Mi interpretación es ésta: la constitución del poder en una pluralidad humana, constitución prejurídica por excelencia, por ende, precontractual, constitución que hace emerger como acontecimiento el consentimiento a vivir juntos a partir del debate de opiniones, esta constitución tiene el status de lo olvidado. Pero este olvido, inherente a la constitución del consentimiento que hace el poder no reenvía a ningún pasado que habría sido vivido como presente dentro de la transparencia de una sociedad consciente de sí misma y de su engendramiento singular y plural. Insisto sobre este punto: un olvido que no es del pasado. En este sentido, un olvido sin nostalgia. Un olvido de lo que constituye el presente de nuestro vivir-juntos. Hannah Arendt no sería la única pensadora en evocar un olvido no relativo al pasado. No sé si el modelo está en Heidgger con el olvido del ser. Si hubiera que buscar por el lado de Heidegger, yo evocaría sobre todo el texto sobre la fenomenología en el parágrafo 7 de El Ser y el Tiempo, donde se dice que lo más cercano a nosotros es al mismo tiempo lo más oculto. Es por eso que la fenomenología no puede ser más que una hermenéutica, es decir, una interpretación y no una intuición. Pero Heidegger no es el único en unir lo cercano y lo olvidado. Su adversario más vigoroso, Lévinas, nos ha enseñado a hablar en términos de “huellas” de un inmemorial del cual podemos decir que es más anciano que toda rememoración, en el sentido de que no es del orden de lo rememorable, de lo memorable. Y Jean-François Lyotard, en su último libro Heidegger et “les juifs”, habla de los “judíos” (entre comillas) como de lo olvidado radical del pensamiento occidental. Hay por ende toda una corriente de pensadores que giran alrededor de esta idea de un olvido que no sería el de un pasado que ha sido. Y yo admito totalmente, e incluso sostengo con fuerza, que puede haber muchas filosofías de lo olvidado que no se abarcan para nada entre sí. Hannah Arendt, según esta interpretación, (insisto en el riesgo de esta interpretación) sería una de ellas.

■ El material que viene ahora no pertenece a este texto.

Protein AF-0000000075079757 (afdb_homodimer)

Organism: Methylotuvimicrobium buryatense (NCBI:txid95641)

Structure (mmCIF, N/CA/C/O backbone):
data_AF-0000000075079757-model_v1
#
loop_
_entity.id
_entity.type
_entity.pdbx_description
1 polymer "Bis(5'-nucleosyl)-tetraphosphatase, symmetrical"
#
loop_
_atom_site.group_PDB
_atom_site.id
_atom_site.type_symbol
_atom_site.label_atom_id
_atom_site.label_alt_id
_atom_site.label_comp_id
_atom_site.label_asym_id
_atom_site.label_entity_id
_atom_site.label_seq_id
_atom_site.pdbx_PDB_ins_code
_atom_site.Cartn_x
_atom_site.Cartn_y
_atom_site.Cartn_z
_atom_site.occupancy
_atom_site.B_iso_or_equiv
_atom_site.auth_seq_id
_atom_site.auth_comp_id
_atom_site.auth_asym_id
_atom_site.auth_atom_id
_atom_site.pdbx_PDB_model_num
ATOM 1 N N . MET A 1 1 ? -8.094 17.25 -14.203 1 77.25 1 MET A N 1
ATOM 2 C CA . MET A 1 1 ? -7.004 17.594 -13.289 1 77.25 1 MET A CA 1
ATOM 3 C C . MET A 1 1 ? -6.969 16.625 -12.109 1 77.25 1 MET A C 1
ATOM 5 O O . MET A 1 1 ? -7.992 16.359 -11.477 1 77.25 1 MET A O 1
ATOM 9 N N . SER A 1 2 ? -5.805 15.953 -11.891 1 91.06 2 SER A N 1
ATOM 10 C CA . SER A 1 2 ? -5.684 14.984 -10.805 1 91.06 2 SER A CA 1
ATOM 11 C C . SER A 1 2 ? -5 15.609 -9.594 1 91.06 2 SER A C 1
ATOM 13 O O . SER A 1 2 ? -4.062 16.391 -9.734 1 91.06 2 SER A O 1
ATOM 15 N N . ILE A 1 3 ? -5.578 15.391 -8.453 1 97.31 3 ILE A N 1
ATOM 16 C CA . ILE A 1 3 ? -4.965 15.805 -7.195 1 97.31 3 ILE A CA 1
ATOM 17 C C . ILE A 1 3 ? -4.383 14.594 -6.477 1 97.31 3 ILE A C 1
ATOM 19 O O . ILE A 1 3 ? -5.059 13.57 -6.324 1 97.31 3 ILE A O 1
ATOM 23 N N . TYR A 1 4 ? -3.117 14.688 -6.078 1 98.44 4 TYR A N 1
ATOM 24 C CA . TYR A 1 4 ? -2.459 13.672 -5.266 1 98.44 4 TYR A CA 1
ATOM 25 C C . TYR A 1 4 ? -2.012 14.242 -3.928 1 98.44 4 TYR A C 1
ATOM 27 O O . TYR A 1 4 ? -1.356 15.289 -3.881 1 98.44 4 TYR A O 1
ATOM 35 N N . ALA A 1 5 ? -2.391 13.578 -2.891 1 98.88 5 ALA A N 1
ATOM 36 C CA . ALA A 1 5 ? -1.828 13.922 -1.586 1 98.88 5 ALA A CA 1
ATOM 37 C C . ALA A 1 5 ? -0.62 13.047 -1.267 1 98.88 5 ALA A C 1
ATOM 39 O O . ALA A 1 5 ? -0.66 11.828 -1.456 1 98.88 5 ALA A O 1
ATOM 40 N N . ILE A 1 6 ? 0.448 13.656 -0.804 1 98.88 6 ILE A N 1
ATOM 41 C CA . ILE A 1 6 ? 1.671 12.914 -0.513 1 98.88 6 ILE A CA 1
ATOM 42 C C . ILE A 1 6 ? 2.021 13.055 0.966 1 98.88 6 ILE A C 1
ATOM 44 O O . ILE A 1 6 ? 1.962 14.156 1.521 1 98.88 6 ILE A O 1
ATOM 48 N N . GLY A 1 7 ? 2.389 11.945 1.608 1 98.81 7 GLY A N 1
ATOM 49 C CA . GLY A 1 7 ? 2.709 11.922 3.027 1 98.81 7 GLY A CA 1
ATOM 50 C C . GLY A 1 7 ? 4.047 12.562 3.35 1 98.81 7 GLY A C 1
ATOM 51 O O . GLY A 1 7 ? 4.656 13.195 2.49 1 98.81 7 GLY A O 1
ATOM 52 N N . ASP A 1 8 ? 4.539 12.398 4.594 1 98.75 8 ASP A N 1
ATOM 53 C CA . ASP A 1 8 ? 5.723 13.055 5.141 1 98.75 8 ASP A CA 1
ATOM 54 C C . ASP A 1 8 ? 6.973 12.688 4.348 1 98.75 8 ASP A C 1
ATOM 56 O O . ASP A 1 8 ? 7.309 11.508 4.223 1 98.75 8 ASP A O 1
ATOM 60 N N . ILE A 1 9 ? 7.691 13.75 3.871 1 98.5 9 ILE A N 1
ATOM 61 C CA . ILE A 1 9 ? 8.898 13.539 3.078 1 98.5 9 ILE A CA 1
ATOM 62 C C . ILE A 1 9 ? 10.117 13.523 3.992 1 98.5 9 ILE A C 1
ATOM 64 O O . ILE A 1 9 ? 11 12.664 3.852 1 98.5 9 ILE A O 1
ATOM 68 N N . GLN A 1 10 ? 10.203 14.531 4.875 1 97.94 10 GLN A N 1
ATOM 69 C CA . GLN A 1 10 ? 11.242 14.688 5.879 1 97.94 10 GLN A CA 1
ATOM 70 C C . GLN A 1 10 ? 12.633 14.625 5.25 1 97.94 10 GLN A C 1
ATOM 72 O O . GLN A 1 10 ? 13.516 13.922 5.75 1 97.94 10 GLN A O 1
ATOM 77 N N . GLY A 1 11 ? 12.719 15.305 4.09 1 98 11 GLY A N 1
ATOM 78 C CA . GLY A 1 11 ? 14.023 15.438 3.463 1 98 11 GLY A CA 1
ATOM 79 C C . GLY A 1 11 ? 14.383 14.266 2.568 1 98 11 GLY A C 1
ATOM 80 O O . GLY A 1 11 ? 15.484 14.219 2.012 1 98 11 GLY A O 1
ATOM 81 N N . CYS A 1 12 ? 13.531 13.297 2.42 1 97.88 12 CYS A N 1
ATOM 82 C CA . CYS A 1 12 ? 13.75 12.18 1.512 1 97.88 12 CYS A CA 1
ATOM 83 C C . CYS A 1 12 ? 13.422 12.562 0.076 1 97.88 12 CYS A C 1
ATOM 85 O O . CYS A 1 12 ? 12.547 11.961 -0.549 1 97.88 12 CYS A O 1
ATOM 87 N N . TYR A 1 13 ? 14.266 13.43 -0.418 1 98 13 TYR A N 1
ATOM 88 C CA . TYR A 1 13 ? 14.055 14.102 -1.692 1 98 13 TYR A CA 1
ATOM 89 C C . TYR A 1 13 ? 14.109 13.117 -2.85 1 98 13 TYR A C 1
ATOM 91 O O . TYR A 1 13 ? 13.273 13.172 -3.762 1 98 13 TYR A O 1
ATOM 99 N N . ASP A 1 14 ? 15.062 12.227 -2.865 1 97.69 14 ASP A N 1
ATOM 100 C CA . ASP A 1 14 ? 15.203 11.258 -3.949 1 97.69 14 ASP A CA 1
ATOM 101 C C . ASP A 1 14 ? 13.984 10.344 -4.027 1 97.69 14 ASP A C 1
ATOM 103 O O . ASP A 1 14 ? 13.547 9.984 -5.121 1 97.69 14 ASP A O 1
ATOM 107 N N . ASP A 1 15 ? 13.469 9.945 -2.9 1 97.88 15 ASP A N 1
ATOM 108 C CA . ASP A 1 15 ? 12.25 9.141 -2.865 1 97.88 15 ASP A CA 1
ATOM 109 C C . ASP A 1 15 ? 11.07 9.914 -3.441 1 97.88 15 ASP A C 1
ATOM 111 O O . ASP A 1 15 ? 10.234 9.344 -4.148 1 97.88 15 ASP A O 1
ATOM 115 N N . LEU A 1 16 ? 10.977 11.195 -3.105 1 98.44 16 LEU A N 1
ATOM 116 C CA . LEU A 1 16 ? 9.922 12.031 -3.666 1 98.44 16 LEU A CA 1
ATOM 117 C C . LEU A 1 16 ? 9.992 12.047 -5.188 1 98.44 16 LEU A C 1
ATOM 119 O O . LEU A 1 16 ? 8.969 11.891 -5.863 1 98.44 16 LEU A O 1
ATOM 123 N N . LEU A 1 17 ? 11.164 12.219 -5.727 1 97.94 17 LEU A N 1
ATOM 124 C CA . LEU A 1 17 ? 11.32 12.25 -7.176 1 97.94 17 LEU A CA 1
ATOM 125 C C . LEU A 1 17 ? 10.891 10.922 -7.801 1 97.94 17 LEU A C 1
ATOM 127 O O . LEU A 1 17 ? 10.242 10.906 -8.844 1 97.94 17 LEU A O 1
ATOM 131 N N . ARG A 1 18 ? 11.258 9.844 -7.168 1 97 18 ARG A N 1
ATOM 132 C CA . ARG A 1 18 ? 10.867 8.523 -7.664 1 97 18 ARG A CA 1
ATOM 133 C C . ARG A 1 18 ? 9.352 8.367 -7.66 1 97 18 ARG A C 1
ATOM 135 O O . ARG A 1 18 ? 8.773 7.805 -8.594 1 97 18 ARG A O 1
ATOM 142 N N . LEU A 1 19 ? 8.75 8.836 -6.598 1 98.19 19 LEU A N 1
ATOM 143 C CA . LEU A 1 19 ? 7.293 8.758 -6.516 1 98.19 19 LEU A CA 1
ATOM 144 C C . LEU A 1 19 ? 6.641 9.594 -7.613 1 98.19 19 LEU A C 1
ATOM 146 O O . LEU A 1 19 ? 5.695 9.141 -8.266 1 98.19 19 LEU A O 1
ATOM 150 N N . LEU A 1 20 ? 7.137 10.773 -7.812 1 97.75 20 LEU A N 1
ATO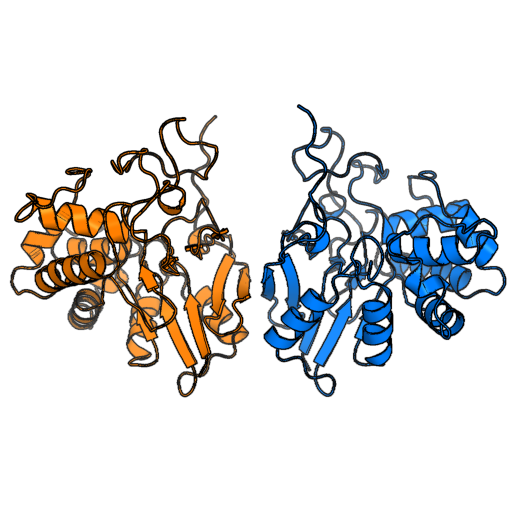M 151 C CA . LEU A 1 20 ? 6.578 11.648 -8.836 1 97.75 20 LEU A CA 1
ATOM 152 C C . LEU A 1 20 ? 6.75 11.047 -10.227 1 97.75 20 LEU A C 1
ATOM 154 O O . LEU A 1 20 ? 5.883 11.211 -11.086 1 97.75 20 LEU A O 1
ATOM 158 N N . ASP A 1 21 ? 7.859 10.43 -10.453 1 95.69 21 ASP A N 1
ATOM 159 C CA . ASP A 1 21 ? 8.07 9.711 -11.711 1 95.69 21 ASP A CA 1
ATOM 160 C C . ASP A 1 21 ? 7.031 8.602 -11.891 1 95.69 21 ASP A C 1
ATOM 162 O O . ASP A 1 21 ? 6.445 8.461 -12.961 1 95.69 21 ASP A O 1
ATOM 166 N N . ALA A 1 22 ? 6.793 7.891 -10.836 1 93.88 22 ALA A N 1
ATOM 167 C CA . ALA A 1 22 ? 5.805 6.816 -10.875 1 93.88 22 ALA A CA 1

Si ustedes admiten a título de hipótesis de trabajo esta idea de que el poder es a la vez la realidad más cercana, constitutiva en cada instante del vivir-juntos actual, y el más disimulado, y en este sentido siempre olvidado, gran cantidad de dificultades, de paradojas, e incluso de ambigüedades debidas a la misma Hannah Arendt, si no se disuelven, al menos empiezan a, me atrevo a decir, tener sentido, y a elevar así el debate que debemos tener con el pensamiento de Hannah Arendt.

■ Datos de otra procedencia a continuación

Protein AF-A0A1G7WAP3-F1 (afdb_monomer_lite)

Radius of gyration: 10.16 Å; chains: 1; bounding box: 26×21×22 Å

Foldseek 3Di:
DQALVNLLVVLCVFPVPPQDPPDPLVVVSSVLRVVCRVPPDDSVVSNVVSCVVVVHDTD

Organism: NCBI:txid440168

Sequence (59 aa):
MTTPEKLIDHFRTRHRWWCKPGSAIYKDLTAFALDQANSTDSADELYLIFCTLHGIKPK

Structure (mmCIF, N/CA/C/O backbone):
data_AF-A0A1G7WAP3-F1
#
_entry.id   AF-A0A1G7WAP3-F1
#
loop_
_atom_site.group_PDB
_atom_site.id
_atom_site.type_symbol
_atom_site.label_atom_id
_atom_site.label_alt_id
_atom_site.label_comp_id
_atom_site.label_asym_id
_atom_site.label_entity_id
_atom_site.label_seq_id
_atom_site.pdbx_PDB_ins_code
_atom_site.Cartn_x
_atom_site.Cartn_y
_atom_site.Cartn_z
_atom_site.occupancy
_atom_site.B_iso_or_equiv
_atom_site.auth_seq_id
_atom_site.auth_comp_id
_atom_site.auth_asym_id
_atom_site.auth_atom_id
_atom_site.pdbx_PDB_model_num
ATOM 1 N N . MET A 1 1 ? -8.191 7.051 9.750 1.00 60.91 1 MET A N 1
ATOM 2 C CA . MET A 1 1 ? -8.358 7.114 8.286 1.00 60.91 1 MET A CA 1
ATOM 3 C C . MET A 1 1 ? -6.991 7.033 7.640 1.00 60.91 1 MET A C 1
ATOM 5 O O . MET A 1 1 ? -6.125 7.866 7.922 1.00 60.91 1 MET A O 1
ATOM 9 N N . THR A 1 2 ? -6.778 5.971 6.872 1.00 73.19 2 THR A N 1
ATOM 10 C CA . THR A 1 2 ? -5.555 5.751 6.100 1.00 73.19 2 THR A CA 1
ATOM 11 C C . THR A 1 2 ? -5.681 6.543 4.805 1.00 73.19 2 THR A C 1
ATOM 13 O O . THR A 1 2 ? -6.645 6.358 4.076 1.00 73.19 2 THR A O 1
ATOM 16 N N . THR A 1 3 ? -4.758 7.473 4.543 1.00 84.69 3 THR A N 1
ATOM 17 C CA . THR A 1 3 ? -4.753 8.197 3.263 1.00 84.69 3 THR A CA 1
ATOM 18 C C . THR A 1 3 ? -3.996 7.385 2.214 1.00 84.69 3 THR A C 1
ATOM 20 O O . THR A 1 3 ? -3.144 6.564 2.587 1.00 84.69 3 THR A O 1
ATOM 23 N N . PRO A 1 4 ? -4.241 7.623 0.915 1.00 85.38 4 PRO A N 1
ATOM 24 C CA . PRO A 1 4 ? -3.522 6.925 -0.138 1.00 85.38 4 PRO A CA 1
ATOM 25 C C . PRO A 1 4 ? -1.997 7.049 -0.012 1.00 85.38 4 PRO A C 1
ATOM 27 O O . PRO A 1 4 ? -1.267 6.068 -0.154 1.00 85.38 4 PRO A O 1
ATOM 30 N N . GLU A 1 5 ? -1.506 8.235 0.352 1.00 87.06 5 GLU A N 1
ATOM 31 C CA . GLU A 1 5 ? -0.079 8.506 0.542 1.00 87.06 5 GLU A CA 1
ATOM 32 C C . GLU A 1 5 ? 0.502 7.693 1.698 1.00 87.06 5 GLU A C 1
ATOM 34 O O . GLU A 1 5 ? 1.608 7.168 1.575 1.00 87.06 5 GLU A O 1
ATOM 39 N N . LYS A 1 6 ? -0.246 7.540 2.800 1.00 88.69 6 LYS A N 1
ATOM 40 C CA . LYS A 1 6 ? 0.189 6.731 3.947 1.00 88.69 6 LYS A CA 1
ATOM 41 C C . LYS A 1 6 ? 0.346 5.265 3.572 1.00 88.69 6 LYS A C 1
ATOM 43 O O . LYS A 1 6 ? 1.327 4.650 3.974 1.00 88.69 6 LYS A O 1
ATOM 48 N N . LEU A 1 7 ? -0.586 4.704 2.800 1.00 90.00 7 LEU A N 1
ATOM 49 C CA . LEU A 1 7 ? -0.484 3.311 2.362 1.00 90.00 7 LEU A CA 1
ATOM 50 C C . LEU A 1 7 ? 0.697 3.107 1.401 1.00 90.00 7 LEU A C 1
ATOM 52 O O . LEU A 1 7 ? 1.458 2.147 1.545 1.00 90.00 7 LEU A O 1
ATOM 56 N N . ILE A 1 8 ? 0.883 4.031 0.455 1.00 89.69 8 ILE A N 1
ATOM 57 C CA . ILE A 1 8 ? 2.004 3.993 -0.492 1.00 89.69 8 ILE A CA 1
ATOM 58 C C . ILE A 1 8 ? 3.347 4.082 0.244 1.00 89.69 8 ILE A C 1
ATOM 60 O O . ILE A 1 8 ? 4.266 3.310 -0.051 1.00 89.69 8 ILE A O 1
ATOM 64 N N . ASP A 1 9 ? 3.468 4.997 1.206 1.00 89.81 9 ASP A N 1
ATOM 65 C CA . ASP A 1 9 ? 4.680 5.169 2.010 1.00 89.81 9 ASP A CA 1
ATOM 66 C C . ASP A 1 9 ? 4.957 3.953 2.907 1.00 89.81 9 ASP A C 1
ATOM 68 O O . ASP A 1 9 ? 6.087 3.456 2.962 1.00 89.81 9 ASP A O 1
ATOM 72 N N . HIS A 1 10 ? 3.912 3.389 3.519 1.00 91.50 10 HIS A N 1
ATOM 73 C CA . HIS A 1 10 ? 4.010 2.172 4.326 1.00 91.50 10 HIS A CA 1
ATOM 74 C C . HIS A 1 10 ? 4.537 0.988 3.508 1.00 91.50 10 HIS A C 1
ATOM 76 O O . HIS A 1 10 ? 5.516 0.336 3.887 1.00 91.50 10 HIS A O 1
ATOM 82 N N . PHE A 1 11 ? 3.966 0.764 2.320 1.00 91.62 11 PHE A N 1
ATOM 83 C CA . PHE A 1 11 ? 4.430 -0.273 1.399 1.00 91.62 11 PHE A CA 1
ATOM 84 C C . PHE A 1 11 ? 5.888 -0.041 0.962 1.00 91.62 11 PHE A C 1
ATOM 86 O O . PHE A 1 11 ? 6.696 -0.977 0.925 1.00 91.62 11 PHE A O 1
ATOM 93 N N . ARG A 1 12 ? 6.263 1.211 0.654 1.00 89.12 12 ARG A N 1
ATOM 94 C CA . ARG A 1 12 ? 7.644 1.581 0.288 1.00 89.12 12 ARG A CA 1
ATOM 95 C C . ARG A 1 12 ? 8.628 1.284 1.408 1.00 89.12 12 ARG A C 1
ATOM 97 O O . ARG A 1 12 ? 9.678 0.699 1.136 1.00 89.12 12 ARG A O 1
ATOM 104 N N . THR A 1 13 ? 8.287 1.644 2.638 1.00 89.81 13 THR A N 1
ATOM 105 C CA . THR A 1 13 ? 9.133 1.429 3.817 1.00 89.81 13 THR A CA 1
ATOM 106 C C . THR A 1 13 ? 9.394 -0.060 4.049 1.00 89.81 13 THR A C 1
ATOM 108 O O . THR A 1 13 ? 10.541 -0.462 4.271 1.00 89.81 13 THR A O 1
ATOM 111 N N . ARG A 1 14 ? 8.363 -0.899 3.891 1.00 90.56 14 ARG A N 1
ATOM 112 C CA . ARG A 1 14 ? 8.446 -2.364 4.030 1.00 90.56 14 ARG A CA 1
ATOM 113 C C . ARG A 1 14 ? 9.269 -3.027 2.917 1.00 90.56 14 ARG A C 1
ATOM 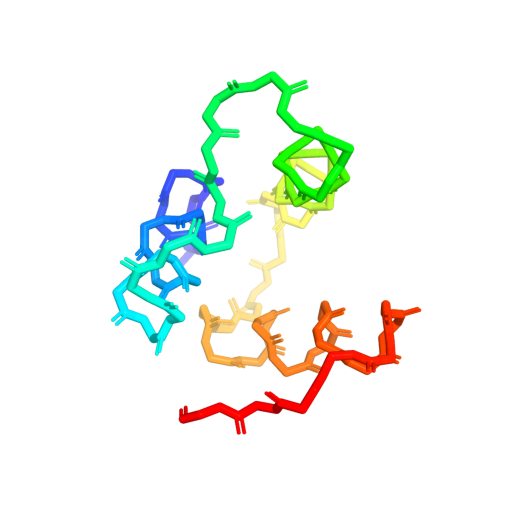115 O O . ARG A 1 14 ? 10.092 -3.904 3.180 1.00 90.56 14 ARG A O 1
ATOM 122 N N . HIS A 1 15 ? 9.096 -2.601 1.662 1.00 86.44 15 HIS A N 1
ATOM 123 C CA . HIS A 1 15 ? 9.705 -3.275 0.503 1.00 86.44 15 HIS A CA 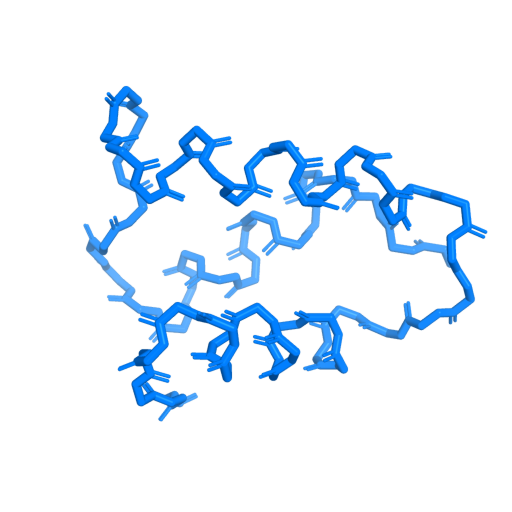1
ATOM 124 C C . HIS A 1 15 ? 10.980 -2.626 -0.051 1.00 86.44 15 HIS A C 1
ATOM 126 O O . HIS A 1 15 ? 11.607 -3.218 -0.933 1.00 86.44 15 HIS A O 1
ATOM 132 N N . ARG A 1 16 ? 11.367 -1.438 0.436 1.00 75.19 16 ARG A N 1
ATOM 133 C CA . ARG A 1 16 ? 12.604 -0.667 0.158 1.00 75.19 16 ARG A CA 1
ATOM 134 C C . ARG A 1 16 ? 13.026 -0.461 -1.311 1.00 75.19 16 ARG A C 1
ATOM 136 O O . ARG A 1 16 ? 14.061 0.151 -1.547 1.00 75.19 16 ARG A O 1
ATOM 143 N N . TRP A 1 17 ? 12.276 -0.945 -2.307 1.00 70.81 17 TRP A N 1
ATOM 144 C CA . TRP A 1 17 ? 12.640 -0.806 -3.731 1.00 70.81 17 TRP A CA 1
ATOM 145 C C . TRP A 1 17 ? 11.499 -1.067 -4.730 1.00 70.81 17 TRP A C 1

Para guiarme en estas dificultades, paradojas, ambigüedades, diré que en Arendt el ciudadano está dirigido hacia el fundamental constitutivo – acción/poder – a la vez que por índices más o menos erráticos y por sustitutos tenaces, los cuales, haciendo de pantalla, reenvían por defecto a ese fundamental constitutivo. Con este hilo en mano, vamos a volver a recorrer una parte del terreno cubierto por los precedentes análisis, antes de introducir algunas dificultades nuevas ligadas a dos conceptos que hemos deliberadamente dejado de lado: el de opinión y el de autoridad, los cuales abren el debate con Habermas, tanto en el plano epistémico (¿qué saber de lo político?) como normativo (¿qué legitimidad de lo político?).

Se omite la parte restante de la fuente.